MediaTracker has asked for the wisdom of the Perl Monks concerning the following question:

Greetings my Brothers,

I'd like to create two child processes, pipe the first one's STDOUT into the second one's STDIN, and read the first one's STDERR. After reading the pipe manpage and perlipc I came up with this (broken) piece of code :

my ($READ, $WRITE); pipe ($READ, $WRITE); my $child1 = fork (); unless ($child1) { *STDOUT = $WRITE; exec ('cat', $0); } my $child2 = fork (); unless ($child2) { *STDIN = $READ; exec ('grep', 'grep'); } waitpid ($child1, 0); waitpid ($child2, 0);

I think my error is in the assignments to STDIN and STDOUT. I don't fully understand globs, so what you see here is mainly guesswork. I think what I need is some sort of equivalement to the C system call dup2. Any thoughts?

thank you for your time
MT

Replies are listed 'Best First'.
Re: Pipe two child processes
by Limbic~Region (Chancellor) on Aug 30, 2003 at 14:44 UTC
    MediaTracker,
    I am sure some monk will show you some black magic to accomplish what you are asking for (probably with IPC::Open3). I am not that monk. You have asked to do three things.
  • Create two child processes
  • Make the STDOUT of the first the STDIN of the second
  • Read the STDERR of the first from the parent

    This is actually fairly straight forward if you use files for the location of the STDOUT/STDERR, turn on auto-flush, and perhaps throw in a little File::Tail which is used to read from continously updated files.
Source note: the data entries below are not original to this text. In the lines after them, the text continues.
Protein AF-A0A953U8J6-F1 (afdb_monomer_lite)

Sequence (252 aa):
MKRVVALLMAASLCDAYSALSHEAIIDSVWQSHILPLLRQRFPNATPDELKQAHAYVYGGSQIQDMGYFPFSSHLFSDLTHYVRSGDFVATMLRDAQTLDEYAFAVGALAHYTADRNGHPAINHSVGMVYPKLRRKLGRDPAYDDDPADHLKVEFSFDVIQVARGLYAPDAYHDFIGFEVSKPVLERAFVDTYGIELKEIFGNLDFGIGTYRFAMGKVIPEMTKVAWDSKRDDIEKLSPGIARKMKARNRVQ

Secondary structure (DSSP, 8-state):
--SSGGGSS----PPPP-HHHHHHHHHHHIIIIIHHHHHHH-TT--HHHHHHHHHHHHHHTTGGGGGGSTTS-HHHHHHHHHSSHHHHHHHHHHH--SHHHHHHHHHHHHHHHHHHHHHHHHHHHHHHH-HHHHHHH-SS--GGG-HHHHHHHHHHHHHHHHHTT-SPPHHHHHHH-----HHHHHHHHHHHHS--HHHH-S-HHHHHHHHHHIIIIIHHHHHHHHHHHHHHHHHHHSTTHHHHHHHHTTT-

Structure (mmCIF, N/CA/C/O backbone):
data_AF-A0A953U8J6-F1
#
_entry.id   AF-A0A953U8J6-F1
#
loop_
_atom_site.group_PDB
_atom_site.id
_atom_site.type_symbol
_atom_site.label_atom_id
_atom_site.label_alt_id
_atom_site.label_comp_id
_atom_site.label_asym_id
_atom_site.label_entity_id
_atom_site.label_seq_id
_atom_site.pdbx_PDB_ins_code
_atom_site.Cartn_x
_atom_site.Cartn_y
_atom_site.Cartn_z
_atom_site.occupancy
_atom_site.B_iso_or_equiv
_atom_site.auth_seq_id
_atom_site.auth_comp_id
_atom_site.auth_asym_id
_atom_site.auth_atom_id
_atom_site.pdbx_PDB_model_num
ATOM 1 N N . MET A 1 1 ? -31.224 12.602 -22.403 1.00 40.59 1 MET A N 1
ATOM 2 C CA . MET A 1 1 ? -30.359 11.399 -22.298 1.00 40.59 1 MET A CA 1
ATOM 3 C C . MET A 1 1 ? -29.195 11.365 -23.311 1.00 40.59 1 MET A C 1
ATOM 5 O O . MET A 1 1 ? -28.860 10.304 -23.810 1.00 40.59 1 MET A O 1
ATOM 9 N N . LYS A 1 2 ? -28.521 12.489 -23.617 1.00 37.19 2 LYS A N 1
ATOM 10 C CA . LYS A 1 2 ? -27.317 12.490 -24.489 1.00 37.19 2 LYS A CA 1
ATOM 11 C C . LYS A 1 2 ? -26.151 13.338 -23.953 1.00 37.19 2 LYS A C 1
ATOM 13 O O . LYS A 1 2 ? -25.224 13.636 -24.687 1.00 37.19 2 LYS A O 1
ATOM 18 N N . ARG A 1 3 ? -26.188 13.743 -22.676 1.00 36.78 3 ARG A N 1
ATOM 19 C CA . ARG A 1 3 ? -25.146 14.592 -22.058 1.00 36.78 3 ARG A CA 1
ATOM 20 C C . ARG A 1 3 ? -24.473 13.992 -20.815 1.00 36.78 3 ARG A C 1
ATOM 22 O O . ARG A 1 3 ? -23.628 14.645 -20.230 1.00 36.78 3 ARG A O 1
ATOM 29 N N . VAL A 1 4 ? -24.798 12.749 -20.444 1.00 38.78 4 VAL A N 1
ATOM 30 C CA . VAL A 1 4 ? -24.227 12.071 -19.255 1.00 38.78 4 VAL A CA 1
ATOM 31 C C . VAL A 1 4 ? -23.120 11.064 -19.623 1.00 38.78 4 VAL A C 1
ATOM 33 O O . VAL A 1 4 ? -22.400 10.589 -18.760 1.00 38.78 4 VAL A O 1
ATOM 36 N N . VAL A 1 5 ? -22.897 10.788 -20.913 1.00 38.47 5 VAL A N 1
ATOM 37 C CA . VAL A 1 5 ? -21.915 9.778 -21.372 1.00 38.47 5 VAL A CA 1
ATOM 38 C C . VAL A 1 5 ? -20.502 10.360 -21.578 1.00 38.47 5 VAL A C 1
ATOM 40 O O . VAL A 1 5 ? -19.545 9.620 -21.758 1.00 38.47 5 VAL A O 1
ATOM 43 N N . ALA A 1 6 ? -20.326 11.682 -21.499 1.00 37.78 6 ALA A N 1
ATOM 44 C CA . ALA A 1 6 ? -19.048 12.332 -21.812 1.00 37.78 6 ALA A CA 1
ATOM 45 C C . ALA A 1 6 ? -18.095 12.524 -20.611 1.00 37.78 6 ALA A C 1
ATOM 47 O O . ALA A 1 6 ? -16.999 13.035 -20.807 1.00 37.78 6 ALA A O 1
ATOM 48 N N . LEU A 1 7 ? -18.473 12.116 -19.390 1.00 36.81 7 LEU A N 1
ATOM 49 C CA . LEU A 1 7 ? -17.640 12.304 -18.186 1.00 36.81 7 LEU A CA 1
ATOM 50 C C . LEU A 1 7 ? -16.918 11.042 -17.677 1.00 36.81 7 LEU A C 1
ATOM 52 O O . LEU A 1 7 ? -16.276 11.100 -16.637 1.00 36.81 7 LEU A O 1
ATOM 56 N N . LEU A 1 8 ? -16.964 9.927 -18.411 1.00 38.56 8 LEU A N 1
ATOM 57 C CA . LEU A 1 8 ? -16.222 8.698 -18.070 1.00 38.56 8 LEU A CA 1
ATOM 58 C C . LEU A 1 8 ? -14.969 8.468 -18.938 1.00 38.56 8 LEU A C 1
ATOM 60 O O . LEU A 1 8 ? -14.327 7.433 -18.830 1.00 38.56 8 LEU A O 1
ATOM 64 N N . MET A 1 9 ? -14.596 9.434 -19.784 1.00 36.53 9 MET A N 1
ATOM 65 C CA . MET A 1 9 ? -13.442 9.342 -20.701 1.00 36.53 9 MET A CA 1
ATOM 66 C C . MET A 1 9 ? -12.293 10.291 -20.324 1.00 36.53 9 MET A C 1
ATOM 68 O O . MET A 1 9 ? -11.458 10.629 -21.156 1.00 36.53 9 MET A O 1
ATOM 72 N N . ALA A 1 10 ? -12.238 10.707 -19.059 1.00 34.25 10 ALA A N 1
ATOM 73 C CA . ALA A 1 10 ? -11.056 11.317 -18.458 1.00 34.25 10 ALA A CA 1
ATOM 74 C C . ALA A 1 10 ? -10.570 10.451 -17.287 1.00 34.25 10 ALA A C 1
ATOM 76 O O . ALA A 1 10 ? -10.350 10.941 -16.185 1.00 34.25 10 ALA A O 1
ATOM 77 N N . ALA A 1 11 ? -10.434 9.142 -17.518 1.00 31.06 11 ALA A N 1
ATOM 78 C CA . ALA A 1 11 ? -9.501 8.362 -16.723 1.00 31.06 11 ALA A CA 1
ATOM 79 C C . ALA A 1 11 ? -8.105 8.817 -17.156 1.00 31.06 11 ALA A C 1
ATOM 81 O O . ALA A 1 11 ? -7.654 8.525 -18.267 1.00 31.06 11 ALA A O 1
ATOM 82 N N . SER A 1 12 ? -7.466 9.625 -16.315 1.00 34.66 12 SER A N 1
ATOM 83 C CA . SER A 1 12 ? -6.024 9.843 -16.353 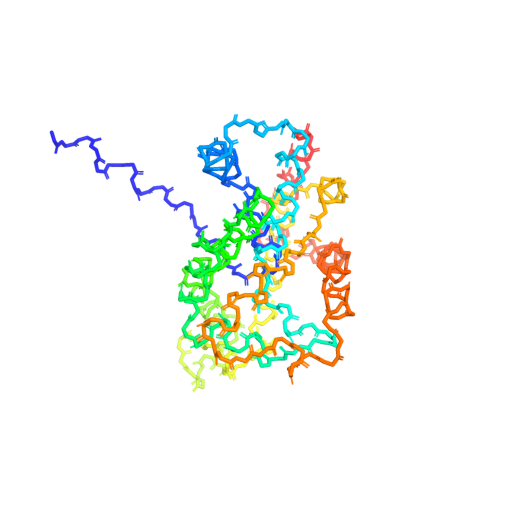1.00 34.66 12 SER A CA 1
ATOM 84 C C . SER A 1 12 ? -5.336 8.492 -16.555 1.00 34.66 12 SER A C 1
ATOM 86 O O . SER A 1 12 ? -5.774 7.498 -15.979 1.00 34.66 12 SER A O 1
ATOM 88 N N . LEU A 1 13 ? -4.301 8.457 -17.395 1.00 32.84 13 LEU A N 1
ATOM 89 C CA . LEU A 1 13 ? -3.440 7.289 -17.592 1.00 32.84 13 LEU A CA 1
ATOM 90 C C . LEU A 1 13 ? -3.148 6.648 -16.225 1.00 32.84 13 LEU A C 1
ATOM 92 O O . LEU A 1 13 ? -2.594 7.319 -15.361 1.00 32.84 13 LEU A O 1
ATOM 96 N N . CYS A 1 14 ? -3.608 5.412 -16.022 1.00 32.19 14 CYS A N 1
ATOM 97 C CA . CYS A 1 14 ? -3.419 4.686 -14.771 1.00 32.19 14 CYS A CA 1
ATOM 98 C C . CYS A 1 14 ? -1.918 4.470 -14.573 1.00 32.19 14 CYS A C 1
ATOM 100 O O . CYS A 1 14 ? -1.262 3.892 -15.445 1.00 32.19 14 CYS A O 1
ATOM 102 N N . ASP A 1 15 ? -1.392 4.986 -13.465 1.00 38.31 15 ASP A N 1
ATOM 103 C CA . ASP A 1 15 ? -0.000 4.818 -13.081 1.00 38.31 15 ASP A CA 1
ATOM 104 C C . ASP A 1 15 ? 0.267 3.348 -12.748 1.00 38.31 15 ASP A C 1
ATOM 106 O O . ASP A 1 15 ? -0.616 2.603 -12.318 1.00 38.31 15 ASP A O 1
ATOM 110 N N . ALA A 1 16 ? 1.469 2.916 -13.090 1.00 38.50 16 ALA A N 1
ATOM 111 C CA . ALA A 1 16 ? 1.877 1.532 -13.046 1.00 38.50 16 ALA A CA 1
ATOM 112 C C . ALA A 1 16 ? 2.416 1.213 -11.633 1.00 38.50 16 ALA A C 1
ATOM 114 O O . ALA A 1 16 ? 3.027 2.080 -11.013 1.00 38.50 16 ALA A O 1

  • Step 1, fork off child process number 1.
  • Step 2, change the location of STDOUT to a file in the first child process
    open (SAVEOUT, ">&STDOUT") or die "Unable to copy STDOUT : $!"; open (STDOUT, ">stdout") or die "Unable to open new STDOUT : $!"; select STDOUT; $| = 1;
  • Step 3, change the location of the STDERR to a file in the first child
    open (SAVEERR, ">&STDERR") or die "Unable to copy STDERR : $!"; open (STDERR, ">stderr") or die "Unable to open new STDOUT : $!"; select STDERR; $| = 1; select STDOUT;
  • Step 4, fork off your second child process
  • Step 5, Either open STDIN from the newly create file or use any unique file handle to read from in the second child process
    open (STDINCLONE, "<stdout") or die "Unable to open first process's ST +DOUT : $!";
  • Step 6, open the file for STDERR of the first child process in the parent program as some unique file handle
    open (ERRORS,"<stderr") or die "Unable to open first process's STDERR +: $!";
    Of course if you need to have STDOUT going both to a terminal AND also need to be able to read from it (file) you can still do everything I just described here with IO::Tee.

    Note: The following is assumed:
    1. The child processes are properly fork'd - see perldoc -f fork if needed
    2. The code will be modified appropriately to incorporate the use of File::Tail if required
    3. The two forked child processes are Perl scripts.
    If these are not Perl scripts that you can't modify the source of you can still change the location of the STDOUT by using the > syntax. I am not sure about modifying the location of STDERR on something other than a *nix machine, but 2>stderr would work there. As far as turning on auto-flush for non-Perl script - I don't know.

    Cheers - L~R

Re: Pipe two child processes
by hawtin (Prior) on Aug 31, 2003 at 09:51 UTC

    The way to dup a file handle is to use the open NEWHANDLE ">&OLDHANDLE"; form. Or the open NEWHANDLE ">$=$fd" form. If you have a copy of the Camel book look under open.

    In your case I would guess that the code to use would be:

    pipe READ, WRITE; my $child1 = fork(); unless ($child1) { open STDOUT ">&WRITE"; exec ('cat', $0); } my $child2 = fork (); unless ($child2) { open STDIN "<&READ" or die "Cannot open read filehandle\n"; exec ('grep', 'grep'); } waitpid ($child1, 0); waitpid ($child2, 0);

    Of course being an unreformed Perl4 hacker I use file handles, there is no doubt a better way to do it.